Instructions for the task: Print, in exact form, the lines below from the one containing "ATOM 18 C CA . ARG" through the one containing "ATOM 38 N N", and omit all others.

Data for analysis:

****************************************

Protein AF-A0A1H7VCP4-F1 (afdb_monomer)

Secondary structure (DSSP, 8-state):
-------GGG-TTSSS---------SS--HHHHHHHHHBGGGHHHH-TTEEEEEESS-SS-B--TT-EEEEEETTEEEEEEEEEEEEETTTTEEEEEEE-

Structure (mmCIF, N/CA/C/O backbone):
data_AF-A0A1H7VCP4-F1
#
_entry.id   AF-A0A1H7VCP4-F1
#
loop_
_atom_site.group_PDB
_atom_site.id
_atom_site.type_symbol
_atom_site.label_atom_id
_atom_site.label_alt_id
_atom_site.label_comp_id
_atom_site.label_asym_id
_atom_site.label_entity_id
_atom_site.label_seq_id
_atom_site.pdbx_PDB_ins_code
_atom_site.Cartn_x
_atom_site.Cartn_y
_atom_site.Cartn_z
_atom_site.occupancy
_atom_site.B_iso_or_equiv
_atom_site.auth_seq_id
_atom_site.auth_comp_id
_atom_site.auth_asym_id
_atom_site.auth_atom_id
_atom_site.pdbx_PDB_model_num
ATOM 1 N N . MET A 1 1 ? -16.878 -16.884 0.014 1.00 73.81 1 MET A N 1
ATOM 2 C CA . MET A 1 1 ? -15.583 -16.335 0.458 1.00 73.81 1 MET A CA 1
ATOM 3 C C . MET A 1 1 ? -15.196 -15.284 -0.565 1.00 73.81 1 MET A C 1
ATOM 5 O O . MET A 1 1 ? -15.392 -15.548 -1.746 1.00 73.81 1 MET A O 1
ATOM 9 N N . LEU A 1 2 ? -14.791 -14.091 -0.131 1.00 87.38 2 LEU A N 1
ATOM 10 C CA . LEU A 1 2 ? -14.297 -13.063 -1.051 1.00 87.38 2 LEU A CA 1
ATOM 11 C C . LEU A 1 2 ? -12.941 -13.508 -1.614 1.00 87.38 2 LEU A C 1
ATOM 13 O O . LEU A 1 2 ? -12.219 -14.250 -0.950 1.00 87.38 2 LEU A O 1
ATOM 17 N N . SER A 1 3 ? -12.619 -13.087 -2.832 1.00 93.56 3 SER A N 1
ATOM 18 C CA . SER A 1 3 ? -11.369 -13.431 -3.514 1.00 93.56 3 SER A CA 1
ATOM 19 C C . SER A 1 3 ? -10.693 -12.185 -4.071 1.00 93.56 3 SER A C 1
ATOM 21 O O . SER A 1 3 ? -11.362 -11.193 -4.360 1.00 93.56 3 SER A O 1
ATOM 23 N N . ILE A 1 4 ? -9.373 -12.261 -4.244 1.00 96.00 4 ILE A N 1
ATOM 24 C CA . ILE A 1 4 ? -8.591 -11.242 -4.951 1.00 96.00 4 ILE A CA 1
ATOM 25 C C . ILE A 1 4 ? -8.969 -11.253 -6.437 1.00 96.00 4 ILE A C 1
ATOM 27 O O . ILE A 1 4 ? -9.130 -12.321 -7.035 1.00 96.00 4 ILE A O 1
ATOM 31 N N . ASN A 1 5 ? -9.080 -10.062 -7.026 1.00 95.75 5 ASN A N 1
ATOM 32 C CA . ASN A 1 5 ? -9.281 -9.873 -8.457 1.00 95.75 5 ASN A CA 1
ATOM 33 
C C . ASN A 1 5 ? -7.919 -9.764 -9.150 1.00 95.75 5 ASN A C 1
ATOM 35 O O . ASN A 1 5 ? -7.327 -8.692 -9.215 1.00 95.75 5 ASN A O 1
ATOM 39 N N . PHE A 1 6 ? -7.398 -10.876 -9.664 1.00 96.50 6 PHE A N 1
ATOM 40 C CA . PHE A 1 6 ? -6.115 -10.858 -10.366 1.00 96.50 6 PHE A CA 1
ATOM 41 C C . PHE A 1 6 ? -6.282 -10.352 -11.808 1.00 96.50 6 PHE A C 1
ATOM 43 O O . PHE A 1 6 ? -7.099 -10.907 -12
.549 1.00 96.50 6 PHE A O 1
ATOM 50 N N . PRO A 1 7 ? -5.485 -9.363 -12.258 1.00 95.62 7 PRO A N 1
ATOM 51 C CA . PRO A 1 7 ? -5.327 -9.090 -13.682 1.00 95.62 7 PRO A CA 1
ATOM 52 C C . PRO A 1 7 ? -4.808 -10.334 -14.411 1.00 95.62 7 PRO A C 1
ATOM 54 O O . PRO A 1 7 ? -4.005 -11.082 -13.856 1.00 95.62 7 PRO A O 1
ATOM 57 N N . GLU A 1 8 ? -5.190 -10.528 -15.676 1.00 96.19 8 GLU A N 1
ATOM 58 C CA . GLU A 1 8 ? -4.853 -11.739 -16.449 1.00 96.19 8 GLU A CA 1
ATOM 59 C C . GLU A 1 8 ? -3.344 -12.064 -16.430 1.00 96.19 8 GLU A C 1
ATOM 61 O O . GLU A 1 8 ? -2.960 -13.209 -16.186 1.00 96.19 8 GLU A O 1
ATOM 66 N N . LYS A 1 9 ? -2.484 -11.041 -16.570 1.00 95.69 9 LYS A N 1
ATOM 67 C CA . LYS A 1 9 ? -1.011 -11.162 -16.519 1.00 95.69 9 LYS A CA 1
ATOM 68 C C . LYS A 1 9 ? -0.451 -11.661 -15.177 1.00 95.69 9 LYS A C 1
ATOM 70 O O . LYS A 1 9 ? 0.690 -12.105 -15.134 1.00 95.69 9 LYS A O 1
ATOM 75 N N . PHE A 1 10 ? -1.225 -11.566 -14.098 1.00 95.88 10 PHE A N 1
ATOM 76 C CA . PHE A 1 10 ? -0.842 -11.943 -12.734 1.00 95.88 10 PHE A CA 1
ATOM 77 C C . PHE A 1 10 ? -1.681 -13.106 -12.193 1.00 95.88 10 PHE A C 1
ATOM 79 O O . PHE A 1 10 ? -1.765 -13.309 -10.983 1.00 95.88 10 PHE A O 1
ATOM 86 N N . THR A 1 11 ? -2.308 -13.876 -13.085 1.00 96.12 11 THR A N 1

****************************************

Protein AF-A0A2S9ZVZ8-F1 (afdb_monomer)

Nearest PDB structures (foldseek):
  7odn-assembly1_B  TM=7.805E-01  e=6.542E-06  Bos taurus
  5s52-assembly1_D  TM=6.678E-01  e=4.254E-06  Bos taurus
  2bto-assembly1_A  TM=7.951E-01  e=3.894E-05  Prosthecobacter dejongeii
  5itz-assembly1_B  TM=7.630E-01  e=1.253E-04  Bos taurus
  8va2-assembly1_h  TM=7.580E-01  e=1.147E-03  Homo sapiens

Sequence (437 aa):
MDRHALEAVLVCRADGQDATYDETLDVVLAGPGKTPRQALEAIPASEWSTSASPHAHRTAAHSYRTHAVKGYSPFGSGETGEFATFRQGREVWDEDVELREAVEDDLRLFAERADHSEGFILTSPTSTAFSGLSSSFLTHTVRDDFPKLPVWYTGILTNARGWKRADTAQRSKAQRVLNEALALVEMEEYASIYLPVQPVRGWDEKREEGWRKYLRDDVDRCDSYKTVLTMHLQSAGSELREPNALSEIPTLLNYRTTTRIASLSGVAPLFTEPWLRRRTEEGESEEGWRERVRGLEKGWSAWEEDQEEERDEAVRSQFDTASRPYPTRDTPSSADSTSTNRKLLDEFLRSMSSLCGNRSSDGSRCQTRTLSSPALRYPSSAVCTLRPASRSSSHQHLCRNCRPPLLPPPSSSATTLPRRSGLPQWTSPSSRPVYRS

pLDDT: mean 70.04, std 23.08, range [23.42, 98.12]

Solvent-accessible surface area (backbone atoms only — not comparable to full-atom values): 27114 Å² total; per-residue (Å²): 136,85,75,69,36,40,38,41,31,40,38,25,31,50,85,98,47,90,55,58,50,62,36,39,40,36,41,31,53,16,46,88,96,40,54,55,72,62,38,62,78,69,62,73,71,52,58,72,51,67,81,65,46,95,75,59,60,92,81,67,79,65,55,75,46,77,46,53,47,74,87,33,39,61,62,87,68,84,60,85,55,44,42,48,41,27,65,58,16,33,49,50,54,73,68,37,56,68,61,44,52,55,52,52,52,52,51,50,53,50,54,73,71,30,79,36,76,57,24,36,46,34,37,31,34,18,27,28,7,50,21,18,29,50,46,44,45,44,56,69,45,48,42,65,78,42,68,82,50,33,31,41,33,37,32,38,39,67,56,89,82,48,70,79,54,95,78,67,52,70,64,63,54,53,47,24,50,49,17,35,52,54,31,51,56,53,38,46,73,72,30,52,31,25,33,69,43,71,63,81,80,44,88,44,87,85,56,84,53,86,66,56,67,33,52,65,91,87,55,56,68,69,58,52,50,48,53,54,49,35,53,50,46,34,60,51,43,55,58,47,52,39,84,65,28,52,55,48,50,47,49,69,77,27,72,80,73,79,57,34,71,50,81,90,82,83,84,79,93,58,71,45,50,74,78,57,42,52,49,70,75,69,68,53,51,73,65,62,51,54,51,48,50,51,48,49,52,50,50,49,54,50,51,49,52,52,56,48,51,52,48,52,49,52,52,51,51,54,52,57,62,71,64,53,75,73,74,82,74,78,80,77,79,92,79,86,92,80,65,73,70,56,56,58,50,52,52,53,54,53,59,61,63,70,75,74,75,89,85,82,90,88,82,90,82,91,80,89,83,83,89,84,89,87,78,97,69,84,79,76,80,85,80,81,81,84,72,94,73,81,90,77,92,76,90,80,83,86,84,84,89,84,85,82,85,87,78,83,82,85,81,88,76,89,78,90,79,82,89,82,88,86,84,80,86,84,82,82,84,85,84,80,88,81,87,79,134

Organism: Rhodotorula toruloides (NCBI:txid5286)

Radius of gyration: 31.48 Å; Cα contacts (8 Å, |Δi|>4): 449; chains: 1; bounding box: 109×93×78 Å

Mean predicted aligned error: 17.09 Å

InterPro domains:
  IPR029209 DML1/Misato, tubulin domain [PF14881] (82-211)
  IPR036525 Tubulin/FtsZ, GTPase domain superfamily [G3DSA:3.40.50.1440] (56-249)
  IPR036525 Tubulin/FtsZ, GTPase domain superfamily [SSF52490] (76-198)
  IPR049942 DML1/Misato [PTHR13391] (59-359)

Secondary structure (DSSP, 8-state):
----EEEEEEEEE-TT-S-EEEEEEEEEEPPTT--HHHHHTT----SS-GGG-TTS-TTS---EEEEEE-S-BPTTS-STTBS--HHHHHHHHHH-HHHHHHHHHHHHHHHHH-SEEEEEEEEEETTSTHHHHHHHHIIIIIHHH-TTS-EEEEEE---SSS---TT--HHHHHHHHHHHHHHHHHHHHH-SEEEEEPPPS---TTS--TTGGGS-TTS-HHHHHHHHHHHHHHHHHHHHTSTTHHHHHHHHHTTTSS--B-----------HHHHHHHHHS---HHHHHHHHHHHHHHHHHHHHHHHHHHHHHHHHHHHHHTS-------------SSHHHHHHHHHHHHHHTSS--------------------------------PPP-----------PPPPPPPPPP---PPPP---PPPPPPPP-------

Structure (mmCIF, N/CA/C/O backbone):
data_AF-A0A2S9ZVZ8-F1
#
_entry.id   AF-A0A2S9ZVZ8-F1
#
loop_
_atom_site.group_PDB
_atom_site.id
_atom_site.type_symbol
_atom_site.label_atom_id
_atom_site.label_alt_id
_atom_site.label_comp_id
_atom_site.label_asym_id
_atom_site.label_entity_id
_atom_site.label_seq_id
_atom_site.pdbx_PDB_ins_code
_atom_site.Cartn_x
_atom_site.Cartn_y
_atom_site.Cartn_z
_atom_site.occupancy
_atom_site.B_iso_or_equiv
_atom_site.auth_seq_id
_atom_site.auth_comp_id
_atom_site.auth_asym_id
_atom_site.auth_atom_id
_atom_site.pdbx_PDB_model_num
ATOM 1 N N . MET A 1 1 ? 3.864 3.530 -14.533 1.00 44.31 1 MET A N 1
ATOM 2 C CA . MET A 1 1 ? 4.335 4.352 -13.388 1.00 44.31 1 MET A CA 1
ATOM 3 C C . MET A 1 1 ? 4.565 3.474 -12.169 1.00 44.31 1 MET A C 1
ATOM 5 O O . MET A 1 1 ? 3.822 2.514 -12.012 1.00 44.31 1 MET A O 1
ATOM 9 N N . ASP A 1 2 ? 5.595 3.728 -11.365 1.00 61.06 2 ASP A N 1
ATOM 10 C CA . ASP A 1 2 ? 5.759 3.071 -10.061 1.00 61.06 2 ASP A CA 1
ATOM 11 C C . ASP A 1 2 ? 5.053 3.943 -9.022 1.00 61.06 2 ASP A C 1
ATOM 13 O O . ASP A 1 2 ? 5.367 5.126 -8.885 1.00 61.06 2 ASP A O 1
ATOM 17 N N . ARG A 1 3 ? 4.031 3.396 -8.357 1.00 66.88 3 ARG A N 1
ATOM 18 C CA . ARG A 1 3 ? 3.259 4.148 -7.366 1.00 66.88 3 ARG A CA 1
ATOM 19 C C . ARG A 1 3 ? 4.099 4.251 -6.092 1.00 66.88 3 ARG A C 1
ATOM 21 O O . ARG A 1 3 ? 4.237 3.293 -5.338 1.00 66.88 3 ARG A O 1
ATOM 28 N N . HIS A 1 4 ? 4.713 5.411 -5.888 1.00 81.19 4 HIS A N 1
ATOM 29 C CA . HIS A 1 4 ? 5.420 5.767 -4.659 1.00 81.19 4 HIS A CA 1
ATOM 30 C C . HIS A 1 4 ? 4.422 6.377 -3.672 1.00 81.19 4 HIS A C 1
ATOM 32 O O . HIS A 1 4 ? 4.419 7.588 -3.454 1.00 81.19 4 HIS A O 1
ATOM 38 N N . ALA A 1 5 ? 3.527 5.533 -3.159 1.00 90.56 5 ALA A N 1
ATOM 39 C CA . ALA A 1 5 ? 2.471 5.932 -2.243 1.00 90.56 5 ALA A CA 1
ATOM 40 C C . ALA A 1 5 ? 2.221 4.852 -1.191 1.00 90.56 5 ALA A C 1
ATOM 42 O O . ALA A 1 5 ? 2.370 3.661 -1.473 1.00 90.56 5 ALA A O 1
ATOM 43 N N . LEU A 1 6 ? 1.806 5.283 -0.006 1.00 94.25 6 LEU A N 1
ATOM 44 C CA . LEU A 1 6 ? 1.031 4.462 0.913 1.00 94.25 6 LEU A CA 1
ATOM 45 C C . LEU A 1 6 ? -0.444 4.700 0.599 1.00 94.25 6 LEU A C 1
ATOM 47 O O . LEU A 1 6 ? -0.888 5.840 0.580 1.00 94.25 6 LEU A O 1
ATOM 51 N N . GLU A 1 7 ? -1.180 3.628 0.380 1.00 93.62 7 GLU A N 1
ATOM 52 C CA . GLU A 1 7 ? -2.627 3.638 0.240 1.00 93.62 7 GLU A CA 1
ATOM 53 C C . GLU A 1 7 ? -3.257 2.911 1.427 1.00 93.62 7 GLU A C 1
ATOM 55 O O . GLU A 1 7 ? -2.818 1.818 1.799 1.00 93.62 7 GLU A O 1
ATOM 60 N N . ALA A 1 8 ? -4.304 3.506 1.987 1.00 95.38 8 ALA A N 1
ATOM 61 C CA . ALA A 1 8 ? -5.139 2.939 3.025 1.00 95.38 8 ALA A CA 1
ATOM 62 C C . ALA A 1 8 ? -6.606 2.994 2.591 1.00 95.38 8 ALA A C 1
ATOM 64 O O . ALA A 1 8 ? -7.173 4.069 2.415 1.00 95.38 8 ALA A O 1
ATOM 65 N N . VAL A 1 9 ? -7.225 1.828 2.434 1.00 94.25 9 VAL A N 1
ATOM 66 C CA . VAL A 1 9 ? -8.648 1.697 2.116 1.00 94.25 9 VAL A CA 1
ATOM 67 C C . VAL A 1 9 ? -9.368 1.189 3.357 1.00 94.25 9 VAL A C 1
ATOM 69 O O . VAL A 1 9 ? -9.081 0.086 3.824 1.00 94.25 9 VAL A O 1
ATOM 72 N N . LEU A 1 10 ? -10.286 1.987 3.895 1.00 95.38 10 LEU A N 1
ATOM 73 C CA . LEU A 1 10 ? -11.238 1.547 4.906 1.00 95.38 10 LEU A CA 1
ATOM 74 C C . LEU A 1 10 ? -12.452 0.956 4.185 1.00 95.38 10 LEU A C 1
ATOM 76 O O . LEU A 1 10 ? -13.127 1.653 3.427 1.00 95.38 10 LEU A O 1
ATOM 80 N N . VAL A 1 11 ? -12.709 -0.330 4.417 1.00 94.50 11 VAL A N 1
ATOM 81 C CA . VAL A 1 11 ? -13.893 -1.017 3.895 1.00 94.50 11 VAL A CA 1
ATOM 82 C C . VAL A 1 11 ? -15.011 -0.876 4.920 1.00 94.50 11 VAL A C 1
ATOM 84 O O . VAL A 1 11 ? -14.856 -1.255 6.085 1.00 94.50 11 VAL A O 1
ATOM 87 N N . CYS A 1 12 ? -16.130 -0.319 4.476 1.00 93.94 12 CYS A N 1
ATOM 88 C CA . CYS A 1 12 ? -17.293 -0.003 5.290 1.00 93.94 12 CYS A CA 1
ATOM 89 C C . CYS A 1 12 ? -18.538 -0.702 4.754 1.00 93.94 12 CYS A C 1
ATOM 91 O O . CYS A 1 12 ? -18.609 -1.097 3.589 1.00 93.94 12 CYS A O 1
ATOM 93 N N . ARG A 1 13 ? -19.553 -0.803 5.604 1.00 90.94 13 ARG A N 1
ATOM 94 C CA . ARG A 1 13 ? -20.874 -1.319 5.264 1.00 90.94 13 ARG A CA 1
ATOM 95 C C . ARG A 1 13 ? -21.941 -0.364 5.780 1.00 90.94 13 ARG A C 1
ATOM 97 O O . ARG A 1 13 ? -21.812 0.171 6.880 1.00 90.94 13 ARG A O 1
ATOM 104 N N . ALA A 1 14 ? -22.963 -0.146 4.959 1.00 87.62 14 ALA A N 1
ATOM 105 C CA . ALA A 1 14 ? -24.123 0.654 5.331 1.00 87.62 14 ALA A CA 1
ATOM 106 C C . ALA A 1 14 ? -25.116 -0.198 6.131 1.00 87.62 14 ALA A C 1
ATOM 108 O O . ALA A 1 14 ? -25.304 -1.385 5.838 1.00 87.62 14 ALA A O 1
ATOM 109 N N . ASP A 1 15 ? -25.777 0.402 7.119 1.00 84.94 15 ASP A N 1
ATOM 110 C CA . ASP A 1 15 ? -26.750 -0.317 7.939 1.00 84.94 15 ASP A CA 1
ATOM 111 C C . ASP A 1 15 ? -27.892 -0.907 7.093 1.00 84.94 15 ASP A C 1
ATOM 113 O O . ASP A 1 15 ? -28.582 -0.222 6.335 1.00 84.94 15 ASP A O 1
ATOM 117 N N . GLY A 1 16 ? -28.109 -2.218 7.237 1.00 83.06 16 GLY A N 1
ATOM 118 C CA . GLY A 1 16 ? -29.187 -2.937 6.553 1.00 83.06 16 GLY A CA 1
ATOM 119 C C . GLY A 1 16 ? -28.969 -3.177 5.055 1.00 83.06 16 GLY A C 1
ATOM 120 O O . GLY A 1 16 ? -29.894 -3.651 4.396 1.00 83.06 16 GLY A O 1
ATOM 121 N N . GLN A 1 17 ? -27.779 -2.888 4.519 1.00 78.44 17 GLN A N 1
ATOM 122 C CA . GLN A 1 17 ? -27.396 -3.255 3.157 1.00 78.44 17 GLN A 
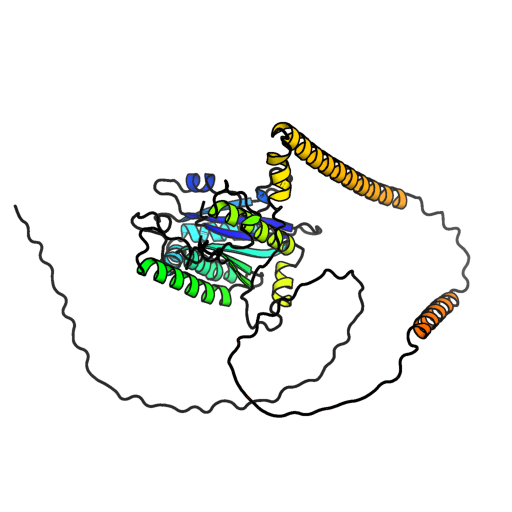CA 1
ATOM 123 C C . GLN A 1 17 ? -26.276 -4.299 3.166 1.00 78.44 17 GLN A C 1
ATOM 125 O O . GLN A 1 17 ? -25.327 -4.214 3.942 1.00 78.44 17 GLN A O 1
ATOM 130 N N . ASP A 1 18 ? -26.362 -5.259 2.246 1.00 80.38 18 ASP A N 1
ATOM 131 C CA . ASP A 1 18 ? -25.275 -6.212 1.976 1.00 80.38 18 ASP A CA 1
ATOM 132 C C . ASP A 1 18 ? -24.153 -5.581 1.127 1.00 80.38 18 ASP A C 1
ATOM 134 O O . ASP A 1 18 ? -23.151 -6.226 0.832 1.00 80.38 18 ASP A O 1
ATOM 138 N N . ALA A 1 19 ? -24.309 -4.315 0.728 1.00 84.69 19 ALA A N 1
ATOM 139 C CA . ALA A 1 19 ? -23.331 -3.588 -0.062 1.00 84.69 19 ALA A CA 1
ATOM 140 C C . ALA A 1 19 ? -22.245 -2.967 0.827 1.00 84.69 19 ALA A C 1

****************************************

Answer section:
ATOM 18 C CA . ARG A 1 3 ? 3.259 4.148 -7.366 1.00 66.88 3 ARG A CA 1
ATOM 19 C C . ARG A 1 3 ? 4.099 4.251 -6.092 1.00 66.88 3 ARG A C 1
ATOM 21 O O . ARG A 1 3 ? 4.237 3.293 -5.338 1.00 66.88 3 ARG A O 1
ATOM 28 N N . HIS A 1 4 ? 4.713 5.411 -5.888 1.00 81.19 4 HIS A N 1
ATOM 29 C CA . HIS A 1 4 ? 5.420 5.767 -4.659 1.00 81.19 4 HIS A CA 1
ATOM 30 C C . HIS A 1 4 ? 4.422 6.377 -3.672 1.00 81.19 4 HIS A C 1
ATOM 32 O O . HIS A 1 4 ? 4.419 7.588 -3.454 1.00 81.19 4 HIS A O 1
ATOM 38 N N . ALA A 1 5 ? 3.527 5.533 -3.159 1.00 90.56 5 ALA A N 1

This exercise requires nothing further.